A Far Cry From Dead. Townes Van Zandt. Arista.
Cold Hard Truth. George Jones. Asylum.
Townes Van Zandt cringed when Steve Earle called him the best songwriter in America, adding that he would shout it standing on “Bob Dylan’s coffee table.”
“I don’t think Steve could get past Dylan’s bodyguards,” Van Zandt replied.
He knew of what he spoke. His widow, Jeanene Van Zandt, says her husband met Mr. Dylan once–at a toy store in Austin, Tex.; Mr. Dylan was surrounded by Snoopy dolls and bodyguards. At the time, Van Zandt was too loaded to do anything other than appreciate the ludicrousness of this meeting.
Loaded was Townes’ usual state. He died of a heart attack on New Year’s Day, 1997, not long after escaping a hospital to get a drink. Two and a half years later, here’s the first major label posthumous release– A Far Cry From Dead (Arista). It’s made up of old tunes Van Zandt re-recorded in a Nashville suburb in the early 90’s. He was trying to dry out. Every day at dawn, he woke up and got to work, recording DAT’s of his old songs and keeping himself away from the bottle.
Last year, Ms. Van Zandt took those DAT’s into a studio in Nashville and added a band to his strumming. Why didn’t she just release the DAT’s as they were? “There are already live albums of Townes signing solo,” she said in a phone interview. That’s true, but who needs a tepid band version of his chestnut “Pancho and Lefty”? Or the man singing, “I got me a friend codeine, he’s the nicest thing I’ve seen/ Together we’re gonna wait around and die” as bland session players make some noise in the background, seemingly oblivious to the fact that Van Zandt is, despite the title of the album, dead as a mackerel.
Of the two new cuts, “Sanitarium Blues” could be the bleakest song he ever wrote: “They hose you down, make sure you’re clean/ Wrap you up in hospital green/ Shoot you full of Thorazine …” The song’s power overcomes his widow’s unremarkable production. Unfortunately, her studio work jokes up the second new song, “Squash,” a Charles Addams-like ditty about road kill (“Some armadillo done gone crazy/ Flew in front of a semi/ Man, looks like squash to me”). It ends up sounding like a white-trash cousin of Loudon Wainwright’s “Dead Skunk.”
Before this “manic-depressive” singer with “schizophrenic tendencies” (so said the obituary in The New York Times ) died, he apparently signed over the rights to his live performances to his road manager. In some of those shows, his was a kind of tortured artist act. At a 1996 show in Ann Arbor, Mich., he slumped at the edge of the stage, weeping, until someone led him away. Then headliner Guy Clark waltzed out and cracked, “Was Townes dark enough for you?”
Last year, his widow heard that yet another live album was forthcoming–this one outrageously titled Townes Van Zandt in Pain . She went out into the backyard and had a heart-to-heart with her dead husband.
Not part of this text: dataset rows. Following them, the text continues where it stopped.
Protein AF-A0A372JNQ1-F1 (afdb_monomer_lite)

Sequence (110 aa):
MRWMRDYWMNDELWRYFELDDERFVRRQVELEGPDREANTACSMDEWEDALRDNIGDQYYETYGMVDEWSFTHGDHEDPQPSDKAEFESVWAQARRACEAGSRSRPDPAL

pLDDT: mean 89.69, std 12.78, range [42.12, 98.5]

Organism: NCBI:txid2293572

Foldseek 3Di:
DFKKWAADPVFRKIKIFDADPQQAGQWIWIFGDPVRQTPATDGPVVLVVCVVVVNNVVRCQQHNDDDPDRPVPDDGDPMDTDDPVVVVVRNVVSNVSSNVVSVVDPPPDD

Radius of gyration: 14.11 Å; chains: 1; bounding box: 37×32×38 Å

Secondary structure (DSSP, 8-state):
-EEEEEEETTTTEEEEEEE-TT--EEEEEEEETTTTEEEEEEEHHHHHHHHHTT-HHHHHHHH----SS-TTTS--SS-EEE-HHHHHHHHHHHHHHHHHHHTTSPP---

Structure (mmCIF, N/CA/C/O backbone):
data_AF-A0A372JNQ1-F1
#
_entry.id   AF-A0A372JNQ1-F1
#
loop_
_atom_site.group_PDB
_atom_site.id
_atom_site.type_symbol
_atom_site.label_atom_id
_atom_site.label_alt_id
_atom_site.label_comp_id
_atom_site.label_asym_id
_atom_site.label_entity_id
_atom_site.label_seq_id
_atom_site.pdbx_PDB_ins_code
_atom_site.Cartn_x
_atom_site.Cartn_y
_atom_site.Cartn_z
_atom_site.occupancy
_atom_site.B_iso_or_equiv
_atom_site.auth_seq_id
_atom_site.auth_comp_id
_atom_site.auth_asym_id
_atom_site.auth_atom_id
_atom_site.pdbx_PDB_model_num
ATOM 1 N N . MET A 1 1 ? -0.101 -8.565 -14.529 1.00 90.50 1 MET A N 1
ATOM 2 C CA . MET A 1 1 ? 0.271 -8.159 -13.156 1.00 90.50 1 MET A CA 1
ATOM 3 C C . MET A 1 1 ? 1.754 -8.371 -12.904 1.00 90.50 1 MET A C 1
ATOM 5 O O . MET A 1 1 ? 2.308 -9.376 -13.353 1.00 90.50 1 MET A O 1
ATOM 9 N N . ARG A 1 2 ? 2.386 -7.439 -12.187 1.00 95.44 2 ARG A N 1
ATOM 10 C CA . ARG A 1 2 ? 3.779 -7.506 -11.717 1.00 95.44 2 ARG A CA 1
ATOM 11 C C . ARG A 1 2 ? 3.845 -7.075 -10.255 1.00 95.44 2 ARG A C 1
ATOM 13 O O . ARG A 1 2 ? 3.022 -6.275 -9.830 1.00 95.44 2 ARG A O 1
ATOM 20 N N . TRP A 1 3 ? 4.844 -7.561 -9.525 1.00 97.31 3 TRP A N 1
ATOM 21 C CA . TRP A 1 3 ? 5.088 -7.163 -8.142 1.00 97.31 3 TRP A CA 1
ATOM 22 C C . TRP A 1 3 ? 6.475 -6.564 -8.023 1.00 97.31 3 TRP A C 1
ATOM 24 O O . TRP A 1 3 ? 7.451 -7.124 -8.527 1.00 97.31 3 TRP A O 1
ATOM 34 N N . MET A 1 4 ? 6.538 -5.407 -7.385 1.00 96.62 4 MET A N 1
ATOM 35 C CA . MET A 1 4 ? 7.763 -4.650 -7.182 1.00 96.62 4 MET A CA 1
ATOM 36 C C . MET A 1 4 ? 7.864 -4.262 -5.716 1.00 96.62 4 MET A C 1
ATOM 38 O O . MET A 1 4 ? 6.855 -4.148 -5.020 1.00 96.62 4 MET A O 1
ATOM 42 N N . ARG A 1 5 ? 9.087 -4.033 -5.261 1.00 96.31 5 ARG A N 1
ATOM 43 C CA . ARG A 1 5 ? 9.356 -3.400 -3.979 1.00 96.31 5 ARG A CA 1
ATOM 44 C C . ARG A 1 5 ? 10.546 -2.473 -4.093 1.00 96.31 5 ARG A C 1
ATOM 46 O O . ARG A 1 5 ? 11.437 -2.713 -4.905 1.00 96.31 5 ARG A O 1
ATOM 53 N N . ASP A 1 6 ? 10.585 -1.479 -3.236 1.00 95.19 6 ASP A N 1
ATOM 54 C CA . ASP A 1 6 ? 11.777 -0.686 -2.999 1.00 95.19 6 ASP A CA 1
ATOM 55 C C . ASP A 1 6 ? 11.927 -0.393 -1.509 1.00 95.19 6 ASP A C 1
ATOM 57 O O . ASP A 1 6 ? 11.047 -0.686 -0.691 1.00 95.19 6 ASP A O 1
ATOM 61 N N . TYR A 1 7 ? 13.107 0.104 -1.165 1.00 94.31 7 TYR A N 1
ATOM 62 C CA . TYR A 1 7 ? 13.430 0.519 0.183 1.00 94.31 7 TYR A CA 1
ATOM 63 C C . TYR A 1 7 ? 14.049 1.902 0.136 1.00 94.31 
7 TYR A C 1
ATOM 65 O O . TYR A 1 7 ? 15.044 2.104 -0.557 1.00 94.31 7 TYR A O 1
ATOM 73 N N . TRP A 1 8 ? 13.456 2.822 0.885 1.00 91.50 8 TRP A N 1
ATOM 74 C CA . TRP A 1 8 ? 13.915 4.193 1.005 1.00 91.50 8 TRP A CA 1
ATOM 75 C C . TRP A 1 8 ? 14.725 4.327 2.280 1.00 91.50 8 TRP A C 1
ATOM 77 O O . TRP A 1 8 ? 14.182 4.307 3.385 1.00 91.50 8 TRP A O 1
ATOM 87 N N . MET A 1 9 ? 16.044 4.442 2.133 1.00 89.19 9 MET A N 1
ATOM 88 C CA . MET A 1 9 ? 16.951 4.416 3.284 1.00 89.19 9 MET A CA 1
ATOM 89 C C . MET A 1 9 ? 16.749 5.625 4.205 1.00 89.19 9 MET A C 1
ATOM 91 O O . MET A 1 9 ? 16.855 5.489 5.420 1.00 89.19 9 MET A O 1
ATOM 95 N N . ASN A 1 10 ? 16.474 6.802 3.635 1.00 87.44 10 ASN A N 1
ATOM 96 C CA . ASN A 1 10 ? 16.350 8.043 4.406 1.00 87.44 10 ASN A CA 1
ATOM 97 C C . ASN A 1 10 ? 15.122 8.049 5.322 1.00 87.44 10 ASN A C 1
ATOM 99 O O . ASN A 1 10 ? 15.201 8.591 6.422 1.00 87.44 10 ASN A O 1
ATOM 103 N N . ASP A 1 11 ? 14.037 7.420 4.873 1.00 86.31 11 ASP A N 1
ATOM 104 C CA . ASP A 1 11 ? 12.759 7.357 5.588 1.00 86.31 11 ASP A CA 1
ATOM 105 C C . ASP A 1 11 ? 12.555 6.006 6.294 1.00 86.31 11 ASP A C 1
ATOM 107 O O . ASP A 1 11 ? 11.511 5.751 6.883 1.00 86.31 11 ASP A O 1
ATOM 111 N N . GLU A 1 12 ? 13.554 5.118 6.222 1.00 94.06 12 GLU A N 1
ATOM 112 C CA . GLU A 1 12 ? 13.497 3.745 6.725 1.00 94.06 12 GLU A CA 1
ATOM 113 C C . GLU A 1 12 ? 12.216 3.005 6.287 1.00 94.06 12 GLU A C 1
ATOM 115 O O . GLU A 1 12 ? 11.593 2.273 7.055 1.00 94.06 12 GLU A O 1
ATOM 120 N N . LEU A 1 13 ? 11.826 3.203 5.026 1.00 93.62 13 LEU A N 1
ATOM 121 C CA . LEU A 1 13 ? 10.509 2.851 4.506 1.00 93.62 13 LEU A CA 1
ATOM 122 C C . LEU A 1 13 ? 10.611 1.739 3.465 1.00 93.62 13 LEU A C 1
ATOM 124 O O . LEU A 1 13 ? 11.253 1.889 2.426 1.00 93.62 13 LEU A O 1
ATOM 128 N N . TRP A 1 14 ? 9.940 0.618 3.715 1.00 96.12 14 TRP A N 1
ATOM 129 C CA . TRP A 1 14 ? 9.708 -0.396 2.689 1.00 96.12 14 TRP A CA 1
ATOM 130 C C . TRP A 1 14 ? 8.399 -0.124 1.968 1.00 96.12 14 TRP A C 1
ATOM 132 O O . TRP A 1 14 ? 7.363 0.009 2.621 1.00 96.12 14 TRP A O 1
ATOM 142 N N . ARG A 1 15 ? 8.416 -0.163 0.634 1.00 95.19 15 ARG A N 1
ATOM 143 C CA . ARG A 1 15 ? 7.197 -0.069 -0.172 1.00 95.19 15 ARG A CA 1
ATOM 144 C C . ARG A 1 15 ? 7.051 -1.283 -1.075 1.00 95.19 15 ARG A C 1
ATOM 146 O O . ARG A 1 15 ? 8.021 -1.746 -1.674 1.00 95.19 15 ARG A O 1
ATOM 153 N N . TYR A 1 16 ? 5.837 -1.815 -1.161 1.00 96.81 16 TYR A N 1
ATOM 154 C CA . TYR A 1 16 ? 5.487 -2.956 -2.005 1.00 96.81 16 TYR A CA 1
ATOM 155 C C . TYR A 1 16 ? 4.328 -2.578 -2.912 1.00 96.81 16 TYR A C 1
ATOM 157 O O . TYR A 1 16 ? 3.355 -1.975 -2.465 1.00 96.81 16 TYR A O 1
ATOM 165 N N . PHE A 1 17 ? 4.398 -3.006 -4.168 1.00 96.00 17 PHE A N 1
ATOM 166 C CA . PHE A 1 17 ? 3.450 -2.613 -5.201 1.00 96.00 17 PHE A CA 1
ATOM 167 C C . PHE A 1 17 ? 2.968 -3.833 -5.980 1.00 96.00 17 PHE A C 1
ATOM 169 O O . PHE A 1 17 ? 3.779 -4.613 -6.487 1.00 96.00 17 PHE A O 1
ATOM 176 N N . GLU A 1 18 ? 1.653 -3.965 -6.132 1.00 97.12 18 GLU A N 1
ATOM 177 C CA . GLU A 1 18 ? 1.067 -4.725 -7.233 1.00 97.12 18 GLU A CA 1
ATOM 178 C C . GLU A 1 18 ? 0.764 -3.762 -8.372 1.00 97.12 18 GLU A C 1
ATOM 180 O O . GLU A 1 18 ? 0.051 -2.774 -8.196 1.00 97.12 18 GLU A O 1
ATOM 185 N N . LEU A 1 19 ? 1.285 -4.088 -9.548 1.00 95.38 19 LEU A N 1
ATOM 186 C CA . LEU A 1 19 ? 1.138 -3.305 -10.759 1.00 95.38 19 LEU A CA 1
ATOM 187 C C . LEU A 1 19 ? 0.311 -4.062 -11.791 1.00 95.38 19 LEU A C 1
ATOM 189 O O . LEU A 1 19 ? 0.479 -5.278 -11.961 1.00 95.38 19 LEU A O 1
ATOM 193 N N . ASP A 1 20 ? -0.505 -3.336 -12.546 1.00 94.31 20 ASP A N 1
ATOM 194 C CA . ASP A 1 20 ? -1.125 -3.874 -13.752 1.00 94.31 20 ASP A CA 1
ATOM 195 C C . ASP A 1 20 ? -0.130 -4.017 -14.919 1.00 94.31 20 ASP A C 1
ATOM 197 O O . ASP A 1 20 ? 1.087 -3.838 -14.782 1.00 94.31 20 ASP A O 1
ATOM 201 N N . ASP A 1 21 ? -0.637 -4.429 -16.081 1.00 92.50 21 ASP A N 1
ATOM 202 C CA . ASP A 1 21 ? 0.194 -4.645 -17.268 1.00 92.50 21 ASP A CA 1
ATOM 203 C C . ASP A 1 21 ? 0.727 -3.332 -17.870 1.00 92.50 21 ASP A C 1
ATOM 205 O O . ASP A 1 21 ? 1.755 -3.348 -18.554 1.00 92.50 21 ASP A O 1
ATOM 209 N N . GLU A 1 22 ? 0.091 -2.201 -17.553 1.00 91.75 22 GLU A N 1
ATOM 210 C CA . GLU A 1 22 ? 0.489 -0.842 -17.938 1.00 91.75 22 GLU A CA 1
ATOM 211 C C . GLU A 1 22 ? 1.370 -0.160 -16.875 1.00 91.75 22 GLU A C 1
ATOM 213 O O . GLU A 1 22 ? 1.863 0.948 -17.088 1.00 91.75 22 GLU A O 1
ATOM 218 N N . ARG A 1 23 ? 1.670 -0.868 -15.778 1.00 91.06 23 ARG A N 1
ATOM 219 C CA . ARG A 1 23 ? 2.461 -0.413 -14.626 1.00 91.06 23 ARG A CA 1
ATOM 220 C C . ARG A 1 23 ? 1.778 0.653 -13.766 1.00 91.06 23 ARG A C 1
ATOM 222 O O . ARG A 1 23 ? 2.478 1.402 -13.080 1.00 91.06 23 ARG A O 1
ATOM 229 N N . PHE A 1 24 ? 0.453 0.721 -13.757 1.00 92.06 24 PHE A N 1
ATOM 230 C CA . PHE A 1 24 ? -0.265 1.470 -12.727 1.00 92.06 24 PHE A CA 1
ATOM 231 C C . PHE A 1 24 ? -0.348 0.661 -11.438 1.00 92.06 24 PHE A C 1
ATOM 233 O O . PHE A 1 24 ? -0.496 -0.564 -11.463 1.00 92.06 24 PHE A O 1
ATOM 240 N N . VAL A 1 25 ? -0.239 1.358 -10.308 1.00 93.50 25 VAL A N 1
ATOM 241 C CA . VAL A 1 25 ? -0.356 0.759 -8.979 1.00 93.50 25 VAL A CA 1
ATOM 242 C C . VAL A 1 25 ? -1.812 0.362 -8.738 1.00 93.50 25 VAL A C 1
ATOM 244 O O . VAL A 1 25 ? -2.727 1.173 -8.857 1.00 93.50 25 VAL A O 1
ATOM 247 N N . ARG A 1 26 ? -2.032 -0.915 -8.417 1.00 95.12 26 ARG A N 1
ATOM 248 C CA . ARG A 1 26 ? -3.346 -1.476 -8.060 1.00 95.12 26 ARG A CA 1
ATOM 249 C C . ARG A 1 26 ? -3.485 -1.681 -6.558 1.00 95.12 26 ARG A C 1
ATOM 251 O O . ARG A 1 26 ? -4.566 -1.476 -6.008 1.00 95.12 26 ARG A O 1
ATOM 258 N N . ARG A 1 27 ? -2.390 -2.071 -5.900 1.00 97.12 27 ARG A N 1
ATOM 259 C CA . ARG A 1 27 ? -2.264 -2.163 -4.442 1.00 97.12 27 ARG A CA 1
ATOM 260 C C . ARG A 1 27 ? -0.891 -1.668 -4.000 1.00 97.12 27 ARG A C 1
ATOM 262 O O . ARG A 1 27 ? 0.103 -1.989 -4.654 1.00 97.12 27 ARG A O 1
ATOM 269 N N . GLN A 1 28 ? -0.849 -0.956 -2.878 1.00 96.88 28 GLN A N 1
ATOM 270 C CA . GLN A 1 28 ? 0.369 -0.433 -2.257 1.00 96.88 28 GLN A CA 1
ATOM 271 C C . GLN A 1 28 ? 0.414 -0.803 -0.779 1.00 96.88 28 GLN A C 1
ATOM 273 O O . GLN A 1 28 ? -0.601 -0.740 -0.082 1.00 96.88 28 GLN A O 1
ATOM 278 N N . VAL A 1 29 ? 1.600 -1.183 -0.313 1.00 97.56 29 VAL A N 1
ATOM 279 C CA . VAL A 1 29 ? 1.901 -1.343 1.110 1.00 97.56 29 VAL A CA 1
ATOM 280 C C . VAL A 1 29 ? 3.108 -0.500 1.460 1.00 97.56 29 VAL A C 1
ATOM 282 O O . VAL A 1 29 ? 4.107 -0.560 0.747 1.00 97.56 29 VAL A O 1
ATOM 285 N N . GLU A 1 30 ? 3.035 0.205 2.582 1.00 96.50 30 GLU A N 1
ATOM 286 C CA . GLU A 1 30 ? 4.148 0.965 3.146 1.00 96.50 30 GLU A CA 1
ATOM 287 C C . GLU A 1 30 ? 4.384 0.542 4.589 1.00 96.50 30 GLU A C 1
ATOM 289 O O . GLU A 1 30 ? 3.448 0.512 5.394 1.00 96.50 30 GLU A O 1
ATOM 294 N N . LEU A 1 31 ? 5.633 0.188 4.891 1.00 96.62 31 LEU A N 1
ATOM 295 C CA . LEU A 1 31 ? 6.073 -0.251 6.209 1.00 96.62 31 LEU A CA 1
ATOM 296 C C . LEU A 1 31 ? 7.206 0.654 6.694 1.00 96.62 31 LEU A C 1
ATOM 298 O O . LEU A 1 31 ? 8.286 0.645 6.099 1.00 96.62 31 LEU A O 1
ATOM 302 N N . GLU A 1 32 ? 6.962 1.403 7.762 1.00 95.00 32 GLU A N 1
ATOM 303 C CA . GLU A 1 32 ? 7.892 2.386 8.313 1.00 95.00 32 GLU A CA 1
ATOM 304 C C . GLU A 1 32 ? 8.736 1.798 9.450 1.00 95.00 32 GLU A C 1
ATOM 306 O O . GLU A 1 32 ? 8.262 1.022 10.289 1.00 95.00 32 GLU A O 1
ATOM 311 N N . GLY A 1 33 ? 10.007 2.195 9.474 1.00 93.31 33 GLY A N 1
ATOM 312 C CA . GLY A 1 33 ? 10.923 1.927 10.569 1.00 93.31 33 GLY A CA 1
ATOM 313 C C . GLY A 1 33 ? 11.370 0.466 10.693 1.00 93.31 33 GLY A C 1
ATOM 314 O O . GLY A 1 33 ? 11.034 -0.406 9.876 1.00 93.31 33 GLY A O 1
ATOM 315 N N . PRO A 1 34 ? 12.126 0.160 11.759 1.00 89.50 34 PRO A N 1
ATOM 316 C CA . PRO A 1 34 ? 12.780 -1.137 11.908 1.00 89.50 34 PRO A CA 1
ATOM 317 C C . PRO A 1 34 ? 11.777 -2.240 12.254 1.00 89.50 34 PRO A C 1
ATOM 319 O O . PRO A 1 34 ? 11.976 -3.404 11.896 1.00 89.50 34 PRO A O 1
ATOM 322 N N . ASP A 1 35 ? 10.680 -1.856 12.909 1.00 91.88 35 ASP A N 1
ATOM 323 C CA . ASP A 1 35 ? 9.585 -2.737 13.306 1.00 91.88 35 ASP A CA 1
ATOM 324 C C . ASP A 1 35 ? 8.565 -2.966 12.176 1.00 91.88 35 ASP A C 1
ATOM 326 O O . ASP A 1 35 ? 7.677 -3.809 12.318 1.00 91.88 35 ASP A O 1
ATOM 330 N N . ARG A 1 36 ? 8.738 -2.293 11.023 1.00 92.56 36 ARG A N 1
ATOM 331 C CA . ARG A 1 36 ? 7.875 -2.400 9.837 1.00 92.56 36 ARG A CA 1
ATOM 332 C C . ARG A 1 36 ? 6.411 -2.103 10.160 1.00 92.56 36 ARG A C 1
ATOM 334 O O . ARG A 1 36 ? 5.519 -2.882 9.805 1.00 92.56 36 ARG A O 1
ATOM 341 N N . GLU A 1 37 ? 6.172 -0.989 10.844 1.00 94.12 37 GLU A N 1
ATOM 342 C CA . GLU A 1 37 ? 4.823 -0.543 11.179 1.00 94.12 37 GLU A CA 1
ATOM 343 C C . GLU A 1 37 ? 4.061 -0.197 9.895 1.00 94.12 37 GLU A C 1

He told her, from the beyond, that the DAT’s were her ticket. So she made this album.
Now, bad Townes is better than no Townes at all. But it’s far better to listen to the great records he made while he was still alive … and drinking.
While the bottle killed Van Zandt, it could not do away with George Jones. Last spring, Mr. Jones was driving and listening to himself singing a song he had just recorded on his tape player when he crashed his sport utility vehicle. Thank God he survived. His new one, Cold Hard Truth (Asylum), is as glorious as a country record gets.
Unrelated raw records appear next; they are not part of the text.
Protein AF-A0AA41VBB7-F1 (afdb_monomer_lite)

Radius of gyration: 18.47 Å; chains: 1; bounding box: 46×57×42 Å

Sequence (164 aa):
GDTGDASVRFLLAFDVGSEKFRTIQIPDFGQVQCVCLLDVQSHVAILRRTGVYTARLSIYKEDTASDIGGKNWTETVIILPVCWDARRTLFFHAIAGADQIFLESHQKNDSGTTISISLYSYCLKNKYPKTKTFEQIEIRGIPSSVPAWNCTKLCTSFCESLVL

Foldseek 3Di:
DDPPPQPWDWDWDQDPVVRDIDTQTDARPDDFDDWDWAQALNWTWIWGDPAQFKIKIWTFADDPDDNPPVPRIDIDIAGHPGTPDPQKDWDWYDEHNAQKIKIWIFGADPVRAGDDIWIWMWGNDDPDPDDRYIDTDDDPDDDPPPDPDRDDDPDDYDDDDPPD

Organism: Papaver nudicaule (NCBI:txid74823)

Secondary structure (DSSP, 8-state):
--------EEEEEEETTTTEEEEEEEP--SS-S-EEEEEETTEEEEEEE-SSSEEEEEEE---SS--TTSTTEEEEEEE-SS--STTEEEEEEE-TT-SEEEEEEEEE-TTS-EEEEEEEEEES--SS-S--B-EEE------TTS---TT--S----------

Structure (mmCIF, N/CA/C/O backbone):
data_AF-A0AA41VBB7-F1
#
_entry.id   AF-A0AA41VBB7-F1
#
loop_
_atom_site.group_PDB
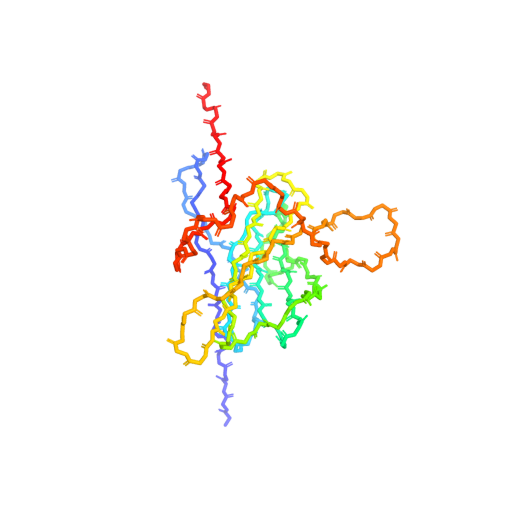_atom_site.id
_atom_site.type_symbol
_atom_site.label_atom_id
_atom_site.label_alt_id
_atom_site.label_comp_id
_atom_site.label_asym_id
_atom_site.label_entity_id
_atom_site.label_seq_id
_atom_site.pdbx_PDB_ins_code
_atom_site.Cartn_x
_atom_site.Cartn_y
_atom_site.Cartn_z
_atom_site.occupancy
_atom_site.B_iso_or_equiv
_atom_site.auth_seq_id
_atom_site.auth_comp_id
_atom_site.auth_asym_id
_atom_site.auth_atom_id
_atom_site.pdbx_PDB_model_num
ATOM 1 N N . GLY A 1 1 ? -11.560 -36.201 11.312 1.00 34.56 1 GLY A N 1
ATOM 2 C CA . GLY A 1 1 ? -12.361 -34.972 11.379 1.00 34.56 1 GLY A CA 1
ATOM 3 C C . GLY A 1 1 ? -11.444 -33.912 11.907 1.00 34.56 1 GLY A C 1
ATOM 4 O O . GLY A 1 1 ? -11.093 -33.995 13.072 1.00 34.56 1 GLY A O 1
ATOM 5 N N . ASP A 1 2 ? -10.960 -33.045 11.029 1.00 44.81 2 ASP A N 1
ATOM 6 C CA . ASP A 1 2 ? -10.013 -31.996 11.387 1.00 44.81 2 ASP A CA 1
ATOM 7 C C . ASP A 1 2 ? -10.826 -30.720 11.614 1.00 44.81 2 ASP A C 1
ATOM 9 O O . ASP A 1 2 ? -11.334 -30.110 10.672 1.00 44.81 2 ASP A O 1
ATOM 13 N N . THR A 1 3 ? -11.087 -30.393 12.876 1.00 47.19 3 THR A N 1
ATOM 14 C CA . THR A 1 3 ? -11.669 -29.104 13.251 1.00 47.19 3 THR A CA 1
ATOM 15 C C . THR A 1 3 ? -10.554 -28.078 13.145 1.00 47.19 3 THR A C 1
ATOM 17 O O . THR A 1 3 ? -9.859 -27.811 14.123 1.00 47.19 3 THR A O 1
ATOM 20 N N . GLY A 1 4 ? -10.348 -27.568 11.929 1.00 45.09 4 GLY A N 1
ATOM 21 C CA . GLY A 1 4 ? -9.446 -26.459 11.660 1.00 45.09 4 GLY A CA 1
ATOM 22 C C . GLY A 1 4 ? -9.931 -25.231 12.416 1.00 45.09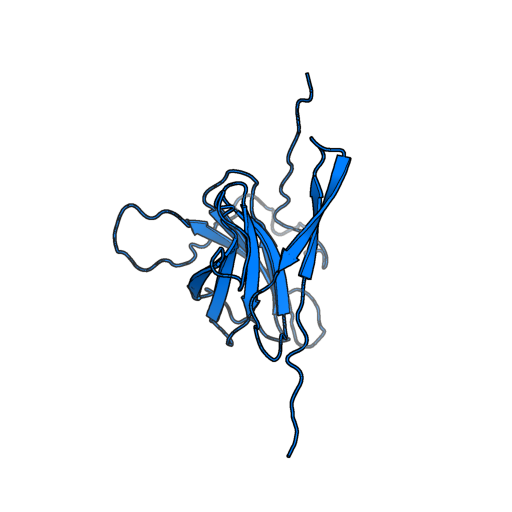 4 GLY A C 1
ATOM 23 O O . GLY A 1 4 ? -10.819 -24.524 11.947 1.00 45.09 4 GLY A O 1
ATOM 24 N N . ASP A 1 5 ? -9.383 -25.028 13.610 1.00 49.25 5 ASP A N 1
ATOM 25 C CA . ASP A 1 5 ? -9.575 -23.819 14.393 1.00 49.25 5 ASP A CA 1
ATOM 26 C C . ASP A 1 5 ? -9.038 -22.652 13.560 1.00 49.25 5 ASP A C 1
ATOM 28 O O . ASP A 1 5 ? -7.833 -22.531 13.314 1.00 49.25 5 ASP A O 1
ATOM 32 N N . ALA A 1 6 ? -9.952 -21.859 13.002 1.00 57.88 6 ALA A N 1
ATOM 33 C CA . ALA A 1 6 ? -9.597 -20.701 12.207 1.00 57.88 6 ALA A CA 1
ATOM 34 C C . ALA A 1 6 ? -8.874 -19.723 13.136 1.00 57.88 6 ALA A C 1
ATOM 36 O O . ALA A 1 6 ? -9.502 -19.083 13.977 1.00 57.88 6 ALA A O 1
ATOM 37 N N . SER A 1 7 ? -7.546 -19.631 13.014 1.00 69.12 7 SER A N 1
ATOM 38 C CA . SER A 1 7 ? -6.735 -18.763 13.865 1.00 69.12 7 SER A CA 1
ATOM 39 C C . SER A 1 7 ? -7.240 -17.323 13.742 1.00 69.12 7 SER A C 1
ATOM 41 O O . SER A 1 7 ? -7.023 -16.674 12.713 1.00 69.12 7 SER A O 1
ATOM 43 N N . VAL A 1 8 ? -7.924 -16.818 14.767 1.00 71.94 8 VAL A N 1
ATOM 44 C CA . VAL A 1 8 ? -8.407 -15.437 14.772 1.00 71.94 8 VAL A CA 1
ATOM 45 C C . VAL A 1 8 ? -7.201 -14.507 14.896 1.00 71.94 8 VAL A C 1
ATOM 47 O O . VAL A 1 8 ? -6.346 -14.694 15.762 1.00 71.94 8 VAL A O 1
ATOM 50 N N . ARG A 1 9 ? -7.105 -13.513 14.007 1.00 83.25 9 ARG A N 1
ATOM 51 C CA . ARG A 1 9 ? -6.004 -12.540 13.980 1.00 83.25 9 ARG A CA 1
ATOM 52 C C . ARG A 1 9 ? -6.508 -11.157 14.364 1.00 83.25 9 ARG A C 1
ATOM 54 O O . ARG A 1 9 ? -7.619 -10.772 14.004 1.00 83.25 9 ARG A O 1
ATOM 61 N N . PHE A 1 10 ? -5.661 -10.399 15.051 1.00 86.25 10 PHE A N 1
ATOM 62 C CA . PHE A 1 10 ? -5.982 -9.063 15.544 1.00 86.25 10 PHE A CA 1
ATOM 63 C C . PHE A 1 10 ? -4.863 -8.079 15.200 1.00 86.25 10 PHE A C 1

Although Mr. Jones didn’t invent tears-in-your-beer music, he’s the high priest of its platitudes. But this does not imply one needs to dumb down to appreciate George Jones any more than one has to get stupid to overlook the melodrama in opera.
In Cold Hard Truth , Mr. Jones, 67, presents half-a-dozen universal tragedies in which he loses his wife, his girlfriend, his money, his job and his soul. But don’t worry. There are upbeat numbers as well. “Sinners & Saints” starts with a cadence reminiscent of Bob Dylan’s “Subterranean Homesick Blues”–only Mr. Jones sings: “Johnny’s in the jail house sleepin’ it off …”
Johnny had too much to drink, but Cold Hard Truth has no to-die-for alcoholic classic like “If Drinking Don’t Kill Me (Her Memory Will).” There’s a classic line in that song that has the singer sitting in his car in the middle of the night. He leans his head on the wheel “and the horn begins honkin’/The whole neighborhood knows that I’m home drunk again.” That echoes the fact that a pint of vodka was found in his car the night he crashed. Mr. Jones claims he only lost control of the wheel because he got too excited listening to his new song, “Choices,” which contains the lines, “I was tempted at an early age/ I found I liked drinkin’/ Oh! I never turned it down.”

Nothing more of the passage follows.